[REQUIRED ACTION]
Return every line from the one with "ATOM 200 C CA" through the one with "ATOM 224 C C", inclusive, exactly as it appears below.

»»

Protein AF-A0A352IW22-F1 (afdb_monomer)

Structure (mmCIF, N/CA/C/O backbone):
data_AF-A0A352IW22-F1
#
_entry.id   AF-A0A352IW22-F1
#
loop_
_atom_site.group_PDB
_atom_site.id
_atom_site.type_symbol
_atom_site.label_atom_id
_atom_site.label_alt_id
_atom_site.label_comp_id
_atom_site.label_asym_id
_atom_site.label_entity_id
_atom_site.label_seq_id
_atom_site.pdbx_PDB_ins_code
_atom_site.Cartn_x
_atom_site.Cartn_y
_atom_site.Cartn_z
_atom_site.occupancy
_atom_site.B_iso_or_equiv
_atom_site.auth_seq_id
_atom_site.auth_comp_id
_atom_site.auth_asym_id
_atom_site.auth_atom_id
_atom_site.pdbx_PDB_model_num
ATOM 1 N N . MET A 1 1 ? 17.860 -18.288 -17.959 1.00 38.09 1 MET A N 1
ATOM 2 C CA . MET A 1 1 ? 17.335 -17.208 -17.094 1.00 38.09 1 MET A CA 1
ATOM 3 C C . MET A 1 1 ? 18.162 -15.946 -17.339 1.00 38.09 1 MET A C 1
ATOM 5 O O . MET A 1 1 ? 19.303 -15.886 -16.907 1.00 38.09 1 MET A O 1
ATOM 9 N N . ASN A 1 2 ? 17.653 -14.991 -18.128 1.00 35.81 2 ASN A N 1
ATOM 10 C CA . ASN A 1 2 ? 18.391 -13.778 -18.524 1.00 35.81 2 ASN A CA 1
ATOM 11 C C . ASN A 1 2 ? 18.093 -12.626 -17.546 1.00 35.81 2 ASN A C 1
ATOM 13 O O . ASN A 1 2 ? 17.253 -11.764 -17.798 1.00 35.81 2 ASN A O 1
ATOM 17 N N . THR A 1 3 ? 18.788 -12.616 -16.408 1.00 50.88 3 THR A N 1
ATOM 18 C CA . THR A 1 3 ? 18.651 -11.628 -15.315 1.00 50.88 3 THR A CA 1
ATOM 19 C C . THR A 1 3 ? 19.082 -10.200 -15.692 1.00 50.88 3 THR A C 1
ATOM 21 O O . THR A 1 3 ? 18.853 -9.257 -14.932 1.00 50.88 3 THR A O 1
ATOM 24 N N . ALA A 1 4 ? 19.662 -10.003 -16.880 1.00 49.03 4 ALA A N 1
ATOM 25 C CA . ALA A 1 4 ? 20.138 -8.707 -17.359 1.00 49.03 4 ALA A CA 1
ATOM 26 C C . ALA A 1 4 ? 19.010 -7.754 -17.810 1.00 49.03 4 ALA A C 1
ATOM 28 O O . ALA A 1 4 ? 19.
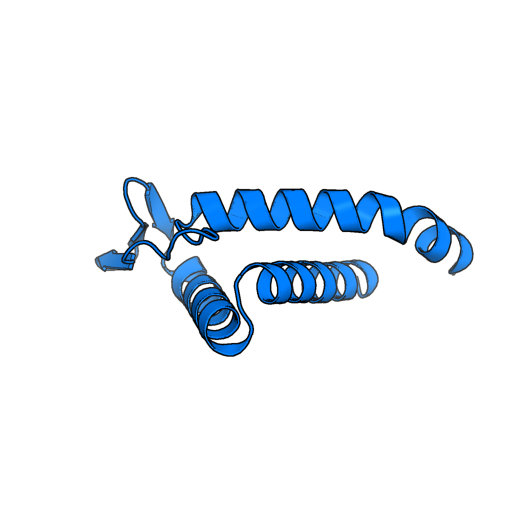120 -6.543 -17.612 1.00 49.03 4 ALA A O 1
ATOM 29 N N . ASN A 1 5 ? 17.902 -8.275 -18.354 1.00 46.97 5 ASN A N 1
ATOM 30 C CA . ASN A 1 5 ? 16.805 -7.434 -18.857 1.00 46.97 5 ASN A CA 1
ATOM 31 C C . ASN A 1 5 ? 15.923 -6.877 -17.727 1.00 46.97 5 ASN A C 1
ATOM 33 O O . ASN A 1 5 ? 15.498 -5.725 -17.798 1.00 46.97 5 ASN A O 1
ATOM 37 N N . ILE A 1 6 ? 15.735 -7.634 -16.639 1.00 51.62 6 ILE A N 1
ATOM 38 C CA . ILE A 1 6 ? 14.978 -7.179 -15.459 1.00 51.62 6 ILE A CA 1
ATOM 39 C C . ILE A 1 6 ? 15.694 -5.998 -14.784 1.00 51.62 6 ILE A C 1
ATOM 41 O O . ILE A 1 6 ? 15.056 -4.996 -14.471 1.00 51.62 6 ILE A O 1
ATOM 45 N N . LYS A 1 7 ? 17.031 -6.044 -14.655 1.00 49.19 7 LYS A N 1
ATOM 46 C CA . LYS A 1 7 ? 17.832 -4.949 -14.068 1.00 49.19 7 LYS A CA 1
ATOM 47 C C . LYS A 1 7 ? 17.735 -3.628 -14.841 1.00 49.19 7 LYS A C 1
ATOM 49 O O . LYS A 1 7 ? 17.770 -2.568 -14.222 1.00 49.19 7 LYS A O 1
ATOM 54 N N . LYS A 1 8 ? 17.606 -3.673 -16.173 1.00 47.50 8 LYS A N 1
ATOM 55 C CA . LYS A 1 8 ? 17.554 -2.473 -17.032 1.00 47.50 8 LYS A CA 1
ATOM 56 C C . LYS A 1 8 ? 16.142 -1.887 -17.161 1.00 47.50 8 LYS A C 1
ATOM 58 O O . LYS A 1 8 ? 16.001 -0.676 -17.303 1.00 47.50 8 LYS A O 1
ATOM 63 N N . TYR A 1 9 ? 15.108 -2.726 -17.072 1.00 52.50 9 TYR A N 1
ATOM 64 C CA . TYR A 1 9 ? 13.698 -2.309 -17.108 1.00 52.50 9 TYR A CA 1
ATOM 65 C C . TYR A 1 9 ? 13.187 -1.800 -15.742 1.00 52.50 9 TYR A C 1
ATOM 67 O O . TYR A 1 9 ? 12.237 -1.016 -15.672 1.00 52.50 9 TYR A O 1
ATOM 75 N N . ALA A 1 10 ? 13.851 -2.207 -14.653 1.00 58.12 10 ALA A N 1
ATOM 76 C CA . ALA A 1 10 ? 13.443 -1.969 -13.271 1.00 58.12 10 ALA A CA 1
ATOM 77 C C . ALA A 1 10 ? 13.233 -0.501 -12.855 1.00 58.12 10 ALA A C 1
ATOM 79 O O . ALA A 1 10 ? 12.226 -0.253 -12.202 1.00 58.12 10 ALA A O 1
ATOM 80 N N . PRO A 1 11 ? 14.083 0.496 -13.182 1.00 65.00 11 PRO A N 1
ATOM 81 C CA . PRO A 1 11 ? 13.907 1.835 -12.609 1.00 65.00 11 PRO A CA 1
ATOM 82 C C . PRO A 1 11 ? 12.672 2.559 -13.165 1.00 65.00 11 PRO A C 1
ATOM 84 O O . PRO A 1 11 ? 11.911 3.166 -12.414 1.00 65.00 11 PRO A O 1
ATOM 87 N N . LYS A 1 12 ? 12.419 2.443 -14.475 1.00 67.56 12 LYS A N 
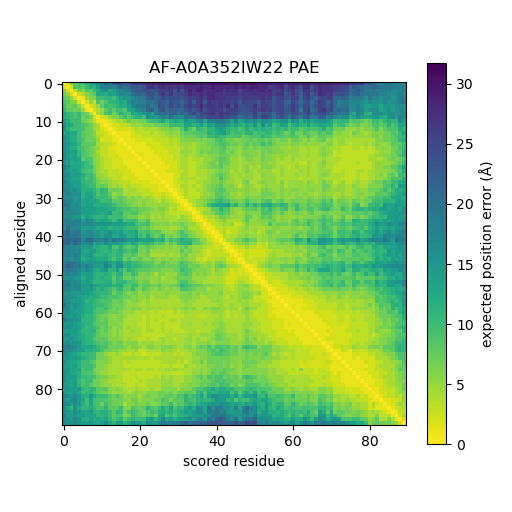1
ATOM 88 C CA . LYS A 1
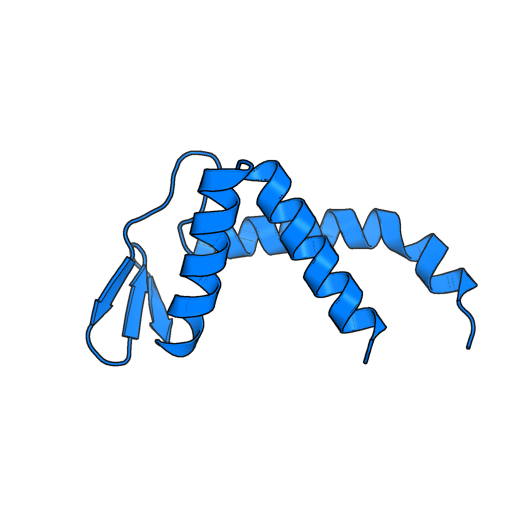 12 ? 11.265 3.086 -15.123 1.00 67.56 12 LYS A CA 1
ATOM 89 C C . LYS A 1 12 ? 9.957 2.381 -14.755 1.00 67.56 12 LYS A C 1
ATOM 91 O O . LYS A 1 12 ? 8.966 3.040 -14.453 1.00 67.56 12 LYS A O 1
ATOM 96 N N . ALA A 1 13 ? 9.977 1.047 -14.707 1.00 70.19 13 ALA A N 1
ATOM 97 C CA . ALA A 1 13 ? 8.846 0.263 -14.226 1.00 70.19 13 ALA A CA 1
ATOM 98 C C . ALA A 1 13 ? 8.560 0.538 -12.743 1.00 70.19 13 ALA A C 1
ATOM 100 O O . ALA A 1 13 ? 7.407 0.754 -12.392 1.00 70.19 13 ALA A O 1
ATOM 101 N N . ARG A 1 14 ? 9.587 0.618 -11.884 1.00 70.88 14 ARG A N 1
ATOM 102 C CA . ARG A 1 14 ? 9.444 0.924 -10.451 1.00 70.88 14 ARG A CA 1
ATOM 103 C C . ARG A 1 14 ? 8.742 2.257 -10.230 1.00 70.88 14 ARG A C 1
ATOM 105 O O . ARG A 1 14 ? 7.802 2.297 -9.448 1.00 70.88 14 ARG A O 1
ATOM 112 N N . ASN A 1 15 ? 9.131 3.314 -10.942 1.00 76.31 15 ASN A N 1
ATOM 113 C CA . ASN A 1 15 ? 8.461 4.613 -10.821 1.00 76.31 15 ASN A CA 1
ATOM 114 C C . ASN A 1 15 ? 6.986 4.539 -11.241 1.00 76.31 15 ASN A C 1
ATOM 116 O O . ASN A 1 15 ? 6.120 5.059 -10.539 1.00 76.31 15 ASN A O 1
ATOM 120 N N . ASN A 1 16 ? 6.684 3.829 -12.332 1.00 79.50 16 ASN A N 1
ATOM 121 C CA . ASN A 1 16 ? 5.300 3.603 -12.752 1.00 79.50 16 ASN A CA 1
ATOM 122 C C . ASN A 1 16 ? 4.513 2.773 -11.724 1.00 79.50 16 ASN A C 1
ATOM 124 O O . ASN A 1 16 ? 3.344 3.061 -11.477 1.00 79.50 16 ASN A O 1
ATOM 128 N N . PHE A 1 17 ? 5.145 1.786 -11
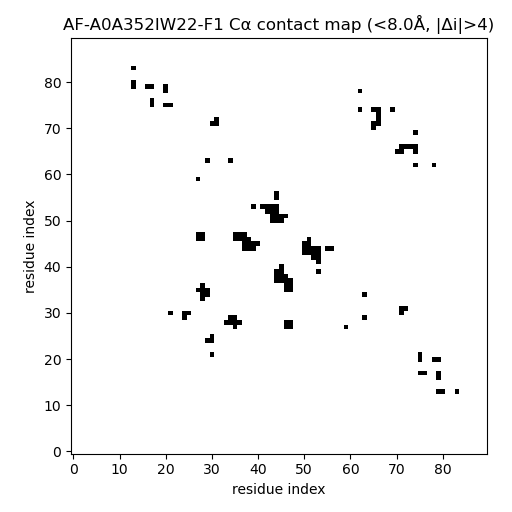.085 1.00 76.75 17 PHE A N 1
ATOM 129 C CA . PHE A 1 17 ? 4.536 0.993 -10.019 1.00 76.75 17 PHE A CA 1
ATOM 130 C C . PHE A 1 17 ? 4.296 1.814 -8.758 1.00 76.75 17 PHE A C 1
ATOM 132 O O . PHE A 1 17 ? 3.210 1.729 -8.201 1.00 76.75 17 PHE A O 1
ATOM 139 N N . ILE A 1 18 ? 5.247 2.647 -8.333 1.00 81.81 18 ILE A N 1
ATOM 140 C CA . ILE A 1 18 ? 5.050 3.565 -7.205 1.00 81.81 18 ILE A CA 1
ATOM 141 C C . ILE A 1 18 ? 3.868 4.490 -7.502 1.00 81.81 18 ILE A C 1
ATOM 143 O O . ILE A 1 18 ? 2.994 4.646 -6.652 1.00 81.81 18 ILE A O 1
ATOM 147 N N . ALA A 1 19 ? 3.776 5.039 -8.716 1.00 83.75 19 ALA A N 1
ATOM 148 C CA . ALA A 1 19 ? 2.643 5.866 -9.121 1.00 83.75 19 ALA A CA 1
ATOM 149 C C . ALA A 1 19 ? 1.315 5.084 -9.114 1.00 83.75 19 ALA A C 1
ATOM 151 O O . ALA A 1 19 ? 0.303 5.589 -8.626 1.00 83.75 19 ALA A O 1
ATOM 152 N N . ALA A 1 20 ? 1.313 3.837 -9.595 1.00 84.38 20 ALA A N 1
ATOM 153 C CA . ALA A 1 20 ? 0.134 2.973 -9.589 1.00 84.38 20 ALA A CA 1
ATOM 154 C C . ALA A 1 20 ? -0.305 2.599 -8.165 1.00 84.38 20 ALA A C 1
ATOM 156 O O . ALA A 1 20 ? -1.482 2.732 -7.842 1.00 84.38 20 ALA A O 1
ATOM 157 N N . VAL A 1 21 ? 0.630 2.202 -7.297 1.00 82.38 21 VAL A N 1
ATOM 158 C CA . VAL A 1 21 ? 0.380 1.875 -5.884 1.00 82.38 21 VAL A CA 1
ATOM 159 C C . VAL A 1 21 ? -0.096 3.111 -5.129 1.00 82.38 21 VAL A C 1
ATOM 161 O O . VAL A 1 21 ? -1.059 3.017 -4.379 1.00 82.38 21 VAL A O 1
ATOM 164 N N . THR A 1 22 ? 0.484 4.282 -5.394 1.00 84.88 22 THR A N 1
ATOM 165 C CA . THR A 1 22 ? 0.026 5.560 -4.826 1.00 84.88 22 THR A CA 1
ATOM 166 C C . THR A 1 22 ? -1.408 5.871 -5.252 1.00 84.88 22 THR A C 1
ATOM 168 O O . THR A 1 22 ? -2.244 6.223 -4.421 1.00 84.88 22 THR A O 1
ATOM 171 N N . LYS A 1 23 ? -1.731 5.693 -6.538 1.00 85.50 23 LYS A N 1
ATOM 172 C CA . LYS A 1 23 ? -3.093 5.885 -7.058 1.00 85.50 23 LYS A CA 1
ATOM 173 C C . LYS A 1 23 ? -4.076 4.870 -6.468 1.00 85.50 23 LYS A C 1
ATOM 175 O O . LYS A 1 23 ? -5.217 5.214 -6.171 1.00 85.50 23 LYS A O 1
ATOM 180 N N . GLN A 1 24 ? -3.632 3.631 -6.271 1.00 83.00 24 GLN A N 1
ATOM 181 C CA . GLN A 1 24 ? -4.412 2.577 -5.632 1.00 83.00 24 GLN A CA 1
ATOM 182 C C . GLN A 1 24 ? -4.660 2.892 -4.151 1.00 83.00 24 GLN A C 1
ATOM 184 O O . GLN A 1 24 ? -5.790 2.775 -3.687 1.00 83.00 24 GLN A O 1
ATOM 189 N N . ALA A 1 25 ? -3.634 3.327 -3.419 1.00 82.81 25 ALA A N 1
ATOM 190 C CA . ALA A 1 25 ? -3.742 3.744 -2.026 1.00 82.81 25 ALA A CA 1
ATOM 191 C C . ALA A 1 25 ? -4.729 4.906 -1.885 1.00 82.81 25 ALA A C 1
ATOM 193 O O . ALA A 1 25 ? -5.625 4.834 -1.047 1.00 82.81 25 ALA A O 1
ATOM 194 N N . ALA A 1 26 ? -4.659 5.893 -2.786 1.00 83.88 26 ALA A N 1
ATOM 195 C CA . ALA A 1 26 ? -5.615 6.994 -2.830 1.00 83.88 26 ALA A CA 1
ATOM 196 C C . ALA A 1 26 ? -7.056 6.515 -3.069 1.00 83.88 26 ALA A C 1
ATOM 198 O O . ALA A 1 26 ? -7.981 7.033 -2.454 1.00 83.88 26 ALA A O 1
ATOM 199 N N . ARG A 1 27 ? -7.256 5.479 -3.895 1.00 82.06 27 ARG A N 1
ATOM 200 C CA . ARG A 1 27 ? -8.575 4.851 -4.095 1.00 82.06 27 ARG A CA 1
ATOM 201 C C . ARG A 1 27 ? -9.101 4.161 -2.835 1.00 82.06 27 ARG A C 1
ATOM 203 O O . ARG A 1 27 ? -10.307 4.078 -2.640 1.00 82.06 27 ARG A O 1
ATOM 210 N N . TYR A 1 28 ? -8.202 3.682 -1.981 1.00 79.19 28 TYR A N 1
ATOM 211 C CA . TYR A 1 28 ? -8.540 3.184 -0.654 1.00 79.19 28 TYR A CA 1
ATOM 212 C C . TYR A 1 28 ? -8.559 4.302 0.402 1.00 79.19 28 TYR A C 1
ATOM 214 O O . TYR A 1 28 ? -8.575 4.004 1.588 1.00 79.19 28 TYR A O 1
ATOM 222 N N . GLY A 1 29 ? -8.547 5.580 0.029 1.00 78.81 29 GLY A N 1
ATOM 223 C CA . GLY A 1 29 ? -8.567 6.682 0.990 1.00 78.81 29 GLY A CA 1
ATOM 224 C C . GLY A 1 29 ? -7.288 6.802 1.825 1.00 78.81 29 GLY A C 1
ATOM 225 O O . GLY A 1 29 ? -7.279 7.507 2.822 1.00 78.81 29 GLY A O 1
ATOM 226 N N . ILE A 1 30 ? -6.200 6.122 1.452 1.00 82.81 30 ILE A N 1
ATOM 227 C CA . ILE A 1 30 ? -4.879 6.309 2.058 1.00 82.81 30 ILE A CA 1
ATOM 228 C C . ILE A 1 30 ? -4.131 7.305 1.177 1.00 82.81 30 ILE A C 1
ATOM 230 O O . ILE A 1 30 ? -3.703 6.975 0.070 1.00 82.81 30 ILE A O 1
ATOM 234 N N . THR A 1 31 ? -3.989 8.538 1.652 1.00 82.06 31 THR A N 1
ATOM 235 C CA . THR A 1 31 ? -3.306 9.609 0.917 1.00 82.06 31 THR A CA 1
ATOM 236 C C . THR A 1 31 ? -2.229 10.258 1.776 1.00 82.06 31 THR A C 1
ATOM 238 O O . THR A 1 31 ? -2.242 10.151 2.999 1.00 82.06 31 THR A O 1
ATOM 241 N N . ALA A 1 32 ? -1.322 11.008 1.146 1.00 75.56 32 ALA A N 1
ATOM 242 C CA . ALA A 1 32 ? -0.321 11.797 1.865 1.00 75.56 32 ALA A CA 1
ATOM 243 C C . ALA A 1 32 ? -0.929 12.870 2.793 1.00 75.56 32 ALA A C 1
ATOM 245 O O . ALA A 1 32 ? -0.243 13.349 3.689 1.00 75.56 32 ALA A O 1
ATOM 246 N N . LYS A 1 33 ? -2.196 13.260 2.577 1.00 75.00 33 LYS A N 1
ATOM 247 C CA . LYS A 1 33 ? -2.911 14.234 3.414 1.00 75.00 33 LYS A CA 1
ATOM 248 C C . LYS A 1 33 ? -3.604 13.599 4.621 1.00 75.00 33 LYS A C 1
ATOM 250 O O . LYS A 1 33 ? -3.949 14.318 5.550 1.00 75.00 33 LYS A O 1
ATOM 255 N N . GLY A 1 34 ? -3.824 12.287 4.597 1.00 72.75 34 GLY A N 1
ATOM 256 C CA . GLY A 1 34 ? -4.546 11.577 5.643 1.00 72.75 34 GLY A CA 1
ATOM 257 C C . GLY A 1 34 ? -5.145 10.264 5.154 1.00 72.75 34 GLY A C 1
ATOM 258 O O . GLY A 1 34 ? -5.257 10.011 3.946 1.00 72.75 34 GLY A O 1
ATOM 259 N N . THR A 1 35 ? -5.508 9.431 6.121 1.00 78.38 35 THR A N 1
ATOM 260 C CA . THR A 1 35 ? -6.216 8.168 5.936 1.00 78.38 35 THR A CA 1
ATOM 261 C C . THR A 1 35 ? -7.704 8.353 6.211 1.00 78.38 35 THR A C 1
ATOM 263 O O . THR A 1 35 ? -8.100 8.861 7.257 1.00 78.38 35 THR A O 1
ATOM 266 N N . GLU A 1 36 ? -8.543 7.948 5.261 1.00 81.00 36 GLU A N 1
ATOM 267 C CA . GLU A 1 36 ? -9.989 7.936 5.452 1.00 81.00 36 GLU A CA 1
ATOM 268 C C . GLU A 1 36 ? -10.409 6.805 6.397 1.00 81.00 36 G
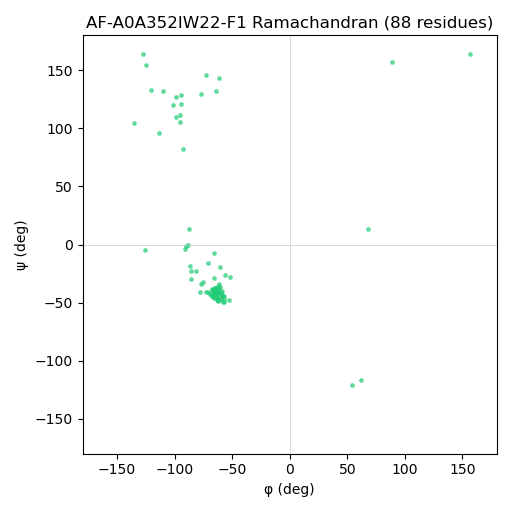LU A C 1
ATOM 270 O O . GLU A 1 36 ? -9.818 5.715 6.363 1.00 81.00 36 GLU A O 1
ATOM 275 N N . PRO A 1 37 ? -11.451 7.020 7.213 1.00 74.31 37 PRO A N 1
ATOM 276 C CA . PRO A 1 37 ? -11.977 5.983 8.082 1.00 74.31 37 PRO A CA 1
ATOM 277 C C . PRO A 1 37 ? -12.547 4.828 7.249 1.00 74.31 37 PRO A C 1
ATOM 279 O O . PRO A 1 37 ? -13.302 5.024 6.295 1.00 74.31 37 PRO A O 1
ATOM 282 N N . MET A 1 38 ? -12.166 3.604 7.613 1.00 78.19 38 MET A N 1
ATOM 283 C CA . MET A 1 38 ? -12.757 2.386 7.066 1.00 78.19 38 MET A CA 1
ATOM 284 C C . MET A 1 38 ? -13.869 1.914 7.998 1.00 78.19 38 MET A C 1
ATOM 286 O O . MET A 1 38 ? -13.606 1.575 9.152 1.00 78.19 38 MET A O 1
ATOM 290 N N . GLU A 1 39 ? -15.088 1.819 7.483 1.00 79.69 39 GLU A N 1
ATOM 291 C CA . GLU A 1 39 ? -16.218 1.238 8.197 1.00 79.69 39 GLU A CA 1
ATOM 292 C C . GLU A 1 39 ? -16.449 -0.190 7.695 1.00 79.69 39 GLU A C 1
ATOM 294 O O . GLU A 1 39 ? -16.676 -0.433 6.512 1.00 79.69 39 GLU A O 1
ATOM 299 N N . GLN A 1 40 ? -16.367 -1.179 8.581 1.00 78.31 40 GLN A N 1
ATOM 300 C CA . GLN A 1 40 ? -16.588 -2.569 8.196 1.00 78.31 40 GLN A CA 1
ATOM 301 C C . GLN A 1 40 ? -18.044 -2.945 8.481 1.00 78.31 40 GLN A C 1
ATOM 303 O O . GLN A 1 40 ? -18.448 -3.036 9.638 1.00 78.31 40 GLN A O 1
ATOM 308 N N . ARG A 1 41 ? -18.837 -3.166 7.427 1.00 76.19 41 ARG A N 1
ATOM 309 C CA . ARG A 1 41 ? -20.239 -3.594 7.518 1.00 76.19 41 ARG A CA 1
ATOM 310 C C . ARG A 1 41 ? -20.378 -5.003 6.946 1.00 76.19 41 ARG A C 1
ATOM 312 O O . ARG A 1 41 ? -20.497 -5.192 5.738 1.00 76.19 41 ARG A O 1
ATOM 319 N N . GLY A 1 42 ? -20.352 -6.003 7.828 1.00 81.06 42 GLY A N 1
ATOM 320 C CA . GLY A 1 42 ? -20.490 -7.415 7.454 1.00 81.06 42 GLY A CA 1
ATOM 321 C C . GLY A 1 42 ? -19.363 -7.890 6.528 1.00 81.06 42 GLY A C 1
ATOM 322 O O . GLY A 1 42 ? -18.193 -7.899 6.920 1.00 81.06 42 GLY A O 1
ATOM 323 N N . ASP A 1 43 ? -19.720 -8.275 5.301 1.00 81.88 43 ASP A N 1
ATOM 324 C CA . ASP A 1 43 ? -18.795 -8.766 4.265 1.00 81.88 43 ASP A CA 1
ATOM 325 C C . ASP A 1 43 ? -18.190 -7.661 3.383 1.00 81.88 43 ASP A C 1
ATOM 327 O O . ASP A 1 43 ? -17.353 -7.933 2.513 1.00 81.88 43 ASP A O 1
ATOM 331 N N . ILE A 1 44 ? -18.566 -6.405 3.630 1.00 82.19 44 ILE A N 1
ATOM 332 C CA . ILE A 1 44 ? -18.129 -5.238 2.864 1.00 82.19 44 ILE A CA 1
ATOM 333 C C . ILE A 1 44 ? -17.410 -4.249 3.789 1.00 82.19 44 ILE A C 1
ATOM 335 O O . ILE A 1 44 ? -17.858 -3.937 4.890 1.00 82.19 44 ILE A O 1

««

[PROBLEM SOLUTION]
ATOM 200 C CA . ARG A 1 27 ? -8.575 4.851 -4.095 1.00 82.06 27 ARG A CA 1
ATOM 201 C C . ARG A 1 27 ? -9.101 4.161 -2.835 1.00 82.06 27 ARG A C 1
ATOM 203 O O . ARG A 1 27 ? -10.307 4.078 -2.640 1.00 82.06 27 ARG A O 1
ATOM 210 N N . TYR A 1 28 ? -8.202 3.682 -1.981 1.00 79.19 28 TYR A N 1
ATOM 211 C CA . TYR A 1 28 ? -8.540 3.184 -0.654 1.00 79.19 28 TYR A CA 1
ATOM 212 C C . TYR A 1 28 ? -8.559 4.302 0.402 1.00 79.19 28 TYR A C 1
ATOM 214 O O . TYR A 1 28 ? -8.575 4.004 1.588 1.00 79.19 28 TYR A O 1
ATOM 222 N N . GLY A 1 29 ? -8.547 5.580 0.029 1.00 78.81 29 GLY A N 1
ATOM 223 C CA . GLY A 1 29 ? -8.567 6.682 0.990 1.00 78.81 29 GLY A CA 1
ATOM 224 C C . GLY A 1 29 ? -7.288 6.802 1.825 1.00 78.81 29 GLY A C 1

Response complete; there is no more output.